Actualités :: Enseignement supérieur privé : Escrocs du savoir, trafiquants de (...)

Les autorités en charge de l’Enseignement supérieur au Burkina Faso viennent de prendre une décision salutaire. N’accèdent désormais à ce cycle que les titulaires du Baccalauréat, le premier diplôme universitaire. Cette mesure vient a priori mettre un peu d’ordre dans l’enseignement supérieur privé burkinabè. Elle permet de séparer la bonne graine de l’ivraie. Si la libéralisation de ce secteur a entraîné la diversification des filières de formation et comblé un tant soit peu le souci de leur professionnalisation, force est de constater quelques années plus tard, qu’elle est aussi la source de toutes sortes de pagaille.

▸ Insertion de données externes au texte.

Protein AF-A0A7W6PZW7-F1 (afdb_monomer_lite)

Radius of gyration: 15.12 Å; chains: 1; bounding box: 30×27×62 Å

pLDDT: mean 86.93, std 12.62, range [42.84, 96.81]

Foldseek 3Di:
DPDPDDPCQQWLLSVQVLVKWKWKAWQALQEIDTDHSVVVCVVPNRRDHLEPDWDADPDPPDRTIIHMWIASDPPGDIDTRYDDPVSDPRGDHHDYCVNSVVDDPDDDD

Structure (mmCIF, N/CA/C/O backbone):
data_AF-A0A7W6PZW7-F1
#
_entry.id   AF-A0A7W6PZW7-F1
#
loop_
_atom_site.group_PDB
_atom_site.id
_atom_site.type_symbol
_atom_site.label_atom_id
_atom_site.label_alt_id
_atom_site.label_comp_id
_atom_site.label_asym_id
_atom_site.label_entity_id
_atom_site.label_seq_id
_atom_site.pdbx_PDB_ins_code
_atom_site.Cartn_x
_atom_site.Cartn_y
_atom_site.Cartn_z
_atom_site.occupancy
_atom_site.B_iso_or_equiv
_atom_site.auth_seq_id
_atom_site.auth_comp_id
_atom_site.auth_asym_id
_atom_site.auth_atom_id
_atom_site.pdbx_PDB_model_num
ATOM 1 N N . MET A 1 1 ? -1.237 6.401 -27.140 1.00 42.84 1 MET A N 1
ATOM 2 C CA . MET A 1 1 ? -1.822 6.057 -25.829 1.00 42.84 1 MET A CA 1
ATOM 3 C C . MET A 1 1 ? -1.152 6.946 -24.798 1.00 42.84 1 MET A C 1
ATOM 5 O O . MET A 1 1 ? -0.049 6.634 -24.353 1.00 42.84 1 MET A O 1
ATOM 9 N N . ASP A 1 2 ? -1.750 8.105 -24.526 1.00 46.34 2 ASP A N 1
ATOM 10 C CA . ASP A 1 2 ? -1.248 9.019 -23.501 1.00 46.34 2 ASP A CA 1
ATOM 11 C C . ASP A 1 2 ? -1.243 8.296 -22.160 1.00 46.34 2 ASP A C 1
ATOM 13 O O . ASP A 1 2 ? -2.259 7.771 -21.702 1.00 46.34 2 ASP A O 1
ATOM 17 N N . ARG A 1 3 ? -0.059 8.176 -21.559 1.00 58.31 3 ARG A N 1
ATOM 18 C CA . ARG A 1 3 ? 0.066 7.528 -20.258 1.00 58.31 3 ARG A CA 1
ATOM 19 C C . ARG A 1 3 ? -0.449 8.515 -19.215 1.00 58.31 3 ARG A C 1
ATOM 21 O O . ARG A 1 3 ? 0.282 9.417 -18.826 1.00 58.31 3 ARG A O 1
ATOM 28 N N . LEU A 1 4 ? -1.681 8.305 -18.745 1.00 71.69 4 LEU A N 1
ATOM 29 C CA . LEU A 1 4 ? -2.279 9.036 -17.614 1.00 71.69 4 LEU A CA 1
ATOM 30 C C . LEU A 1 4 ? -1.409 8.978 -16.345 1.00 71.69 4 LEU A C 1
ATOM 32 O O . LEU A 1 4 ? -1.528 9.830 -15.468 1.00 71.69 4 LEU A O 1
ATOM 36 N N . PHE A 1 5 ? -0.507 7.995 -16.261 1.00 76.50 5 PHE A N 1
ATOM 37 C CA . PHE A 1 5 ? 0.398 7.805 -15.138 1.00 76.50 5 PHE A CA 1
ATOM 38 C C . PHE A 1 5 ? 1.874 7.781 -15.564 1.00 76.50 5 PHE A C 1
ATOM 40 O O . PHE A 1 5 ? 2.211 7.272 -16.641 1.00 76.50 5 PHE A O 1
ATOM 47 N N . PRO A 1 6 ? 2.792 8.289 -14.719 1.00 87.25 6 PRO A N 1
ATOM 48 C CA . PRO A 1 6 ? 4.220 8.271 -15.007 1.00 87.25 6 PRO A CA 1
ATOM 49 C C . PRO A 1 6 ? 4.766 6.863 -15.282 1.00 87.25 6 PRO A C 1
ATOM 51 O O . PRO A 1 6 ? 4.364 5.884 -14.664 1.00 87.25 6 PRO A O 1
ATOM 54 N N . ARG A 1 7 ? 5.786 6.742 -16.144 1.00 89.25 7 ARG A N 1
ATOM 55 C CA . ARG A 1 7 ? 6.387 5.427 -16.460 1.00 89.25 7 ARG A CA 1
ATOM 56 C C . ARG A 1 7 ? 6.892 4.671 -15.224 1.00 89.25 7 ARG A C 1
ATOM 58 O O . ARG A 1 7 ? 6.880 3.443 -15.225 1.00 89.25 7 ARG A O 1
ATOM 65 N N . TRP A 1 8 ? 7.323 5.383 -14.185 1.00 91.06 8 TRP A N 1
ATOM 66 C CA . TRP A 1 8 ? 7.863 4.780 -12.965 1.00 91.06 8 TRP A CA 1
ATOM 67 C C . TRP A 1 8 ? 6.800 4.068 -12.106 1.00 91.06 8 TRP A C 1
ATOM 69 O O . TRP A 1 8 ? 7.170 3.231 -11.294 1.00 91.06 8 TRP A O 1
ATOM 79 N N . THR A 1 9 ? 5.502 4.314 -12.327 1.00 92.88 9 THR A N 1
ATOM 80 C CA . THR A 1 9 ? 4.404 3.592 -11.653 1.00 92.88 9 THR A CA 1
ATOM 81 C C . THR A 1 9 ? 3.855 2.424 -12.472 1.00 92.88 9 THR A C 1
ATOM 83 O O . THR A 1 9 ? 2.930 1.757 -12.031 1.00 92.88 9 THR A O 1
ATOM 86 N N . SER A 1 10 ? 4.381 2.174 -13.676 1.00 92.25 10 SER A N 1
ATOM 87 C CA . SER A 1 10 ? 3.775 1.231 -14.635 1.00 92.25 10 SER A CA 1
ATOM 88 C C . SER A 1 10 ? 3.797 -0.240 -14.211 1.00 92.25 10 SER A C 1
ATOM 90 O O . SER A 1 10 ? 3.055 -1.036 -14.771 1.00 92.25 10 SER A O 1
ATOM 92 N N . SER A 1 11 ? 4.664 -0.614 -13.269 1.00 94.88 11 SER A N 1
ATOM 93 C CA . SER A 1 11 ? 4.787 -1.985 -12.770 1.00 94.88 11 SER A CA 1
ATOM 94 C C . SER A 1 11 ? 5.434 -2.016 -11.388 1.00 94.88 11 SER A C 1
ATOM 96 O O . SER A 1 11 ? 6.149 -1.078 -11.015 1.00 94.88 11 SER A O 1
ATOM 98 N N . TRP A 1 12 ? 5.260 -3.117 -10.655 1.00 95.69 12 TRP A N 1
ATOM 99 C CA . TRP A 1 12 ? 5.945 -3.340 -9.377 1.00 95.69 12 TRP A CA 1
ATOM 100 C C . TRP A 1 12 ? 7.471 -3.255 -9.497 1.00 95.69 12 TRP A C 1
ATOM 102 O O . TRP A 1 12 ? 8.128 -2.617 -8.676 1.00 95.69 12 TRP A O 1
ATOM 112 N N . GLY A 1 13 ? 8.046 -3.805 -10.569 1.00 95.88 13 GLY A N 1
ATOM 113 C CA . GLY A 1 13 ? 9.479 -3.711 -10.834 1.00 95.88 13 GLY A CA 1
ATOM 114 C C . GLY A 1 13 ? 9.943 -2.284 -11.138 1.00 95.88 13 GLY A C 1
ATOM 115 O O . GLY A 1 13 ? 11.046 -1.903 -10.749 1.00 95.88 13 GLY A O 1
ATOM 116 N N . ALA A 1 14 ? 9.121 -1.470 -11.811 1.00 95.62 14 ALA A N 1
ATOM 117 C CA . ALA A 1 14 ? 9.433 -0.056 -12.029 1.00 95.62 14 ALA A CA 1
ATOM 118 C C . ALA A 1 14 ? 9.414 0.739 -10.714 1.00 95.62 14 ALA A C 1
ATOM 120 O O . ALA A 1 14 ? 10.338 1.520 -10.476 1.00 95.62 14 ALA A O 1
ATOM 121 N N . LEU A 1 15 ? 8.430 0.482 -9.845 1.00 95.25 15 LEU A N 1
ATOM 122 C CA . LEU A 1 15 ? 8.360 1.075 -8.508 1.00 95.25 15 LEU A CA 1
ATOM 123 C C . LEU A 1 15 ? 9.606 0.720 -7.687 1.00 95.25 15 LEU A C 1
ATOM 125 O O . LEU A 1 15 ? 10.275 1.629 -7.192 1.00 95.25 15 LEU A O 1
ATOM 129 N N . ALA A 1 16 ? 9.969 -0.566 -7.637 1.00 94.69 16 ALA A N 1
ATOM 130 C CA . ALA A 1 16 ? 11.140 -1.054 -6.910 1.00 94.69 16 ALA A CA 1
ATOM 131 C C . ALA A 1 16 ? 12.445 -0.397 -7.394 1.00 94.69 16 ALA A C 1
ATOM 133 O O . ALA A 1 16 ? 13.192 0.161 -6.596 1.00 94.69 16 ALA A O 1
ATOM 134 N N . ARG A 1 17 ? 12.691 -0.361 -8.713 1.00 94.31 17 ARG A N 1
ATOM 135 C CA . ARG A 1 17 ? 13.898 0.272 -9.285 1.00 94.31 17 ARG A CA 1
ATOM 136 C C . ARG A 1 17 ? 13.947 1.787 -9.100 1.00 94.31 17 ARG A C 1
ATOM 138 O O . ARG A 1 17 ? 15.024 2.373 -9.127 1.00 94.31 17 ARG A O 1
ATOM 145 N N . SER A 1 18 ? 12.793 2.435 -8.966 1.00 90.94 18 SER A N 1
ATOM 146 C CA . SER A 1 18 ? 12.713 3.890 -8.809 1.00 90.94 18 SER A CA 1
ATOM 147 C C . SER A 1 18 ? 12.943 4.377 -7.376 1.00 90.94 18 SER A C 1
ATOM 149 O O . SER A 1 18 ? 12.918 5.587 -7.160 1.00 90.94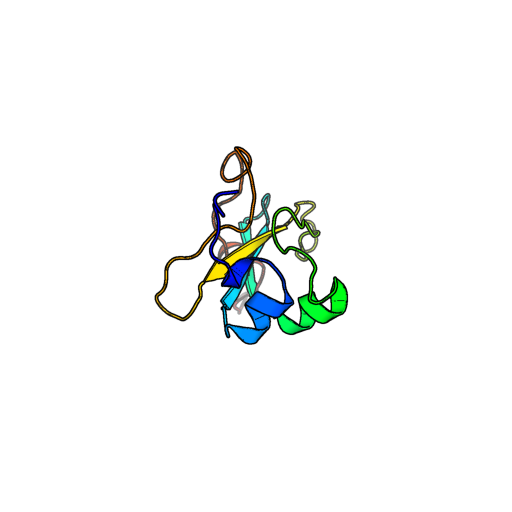 18 SER A O 1
ATOM 151 N N . ASN A 1 19 ? 13.160 3.466 -6.416 1.00 83.69 19 ASN A N 1
ATOM 152 C CA . ASN A 1 19 ? 13.184 3.762 -4.980 1.00 83.69 19 ASN A CA 1
ATOM 153 C C . ASN A 1 19 ? 11.918 4.498 -4.499 1.00 83.69 19 ASN A C 1
ATOM 155 O O . ASN A 1 19 ? 11.968 5.299 -3.565 1.00 83.69 19 ASN A O 1
ATOM 159 N N . ALA A 1 20 ? 10.776 4.238 -5.145 1.00 92.81 20 ALA A N 1
ATOM 160 C CA . ALA A 1 20 ? 9.511 4.844 -4.765 1.00 92.81 20 ALA A CA 1
ATOM 161 C C . ALA A 1 20 ? 9.035 4.315 -3.406 1.00 92.81 20 ALA A C 1
ATOM 163 O O . ALA A 1 20 ? 9.158 3.131 -3.088 1.00 92.81 20 ALA A O 1
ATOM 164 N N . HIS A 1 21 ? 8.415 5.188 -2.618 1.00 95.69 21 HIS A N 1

La plupart des promoteurs se comportent en véritables affairistes sans foi ni loi, prêts à fouler au pied les règles élémentaires de ce secteur si spécifique. L’enseignement supérieur privé burkinabè est en grande partie, aux mains de marchands de rêves et de trafiquants de diplômes que de professionnels de la connaissance, du savoir et du savoir-faire. Ils ne font qu’escroquer une frange d’étudiants et de travailleurs nantis ou désireux d’une formation de pointe. La garantie de la qualité des pensionnaires et des enseignants, ainsi que de la crédibilité des programmes et des diplômes importent peu. Comme dans le secteur du Bâtiment et des travaux publics (BTP), des vendeurs de cacahuètes se sont aussi emparés du marché si exigeant de la formation de haut niveau. Leur boulimie du nerf de la guerre et leurs comportements « peu catholiques » souillent l’enseignement supérieur privé et sapent les efforts des vrais formateurs des ressources humaines. Des écoles et des instituts supérieurs burkinabè ont, en réalité, un caractère fantôme et constituent une sorte de passoire ou de refuge pour des « sans niveau ».

Il suffit de s’acquitter de l’argent de la scolarité pour se voir délivrer soit un « Diplôme universitaire de technologie » (DUT) ou un « Diplôme de technicien supérieur » (DTS), soit un « Diplôme d’études supérieures spécialisées » (DESS) en ceci ou en cela et bien d’autres parchemins bien inventés, dans des filières savamment imaginées. Le pouvoir d’achat remplace bien souvent le mérite. Des étudiants, attirés par l’appât publicitaire et voulant sérieusement se former, découvrent, avec stupéfaction, le « faux-typisme » du fondateur. Les promesses de filières de formation et de contenu de cours sont difficilement tenues. Quoi de plus normal, si de nombreux diplômés de l’enseignement supérieur privé, censé être le fer de lance de la professionnalisation du système éducatif, éprouvent des difficultés sérieuses à se trouver une place sur le marché de l’emploi. A l’épreuve de la pratique, leurs parchemins s’avèrent dépourvus de toute caution du savoir-faire tant recherché par les entreprises. Bien que les secteurs de la banque, de l’assurance... connaissent un essor considérable, ces derniers temps au Burkina Faso, beaucoup de sociétés et de recruteurs refusent d’accorder un crédit aux diplômés du privé. Elles préfèrent importer leurs ressources humaines.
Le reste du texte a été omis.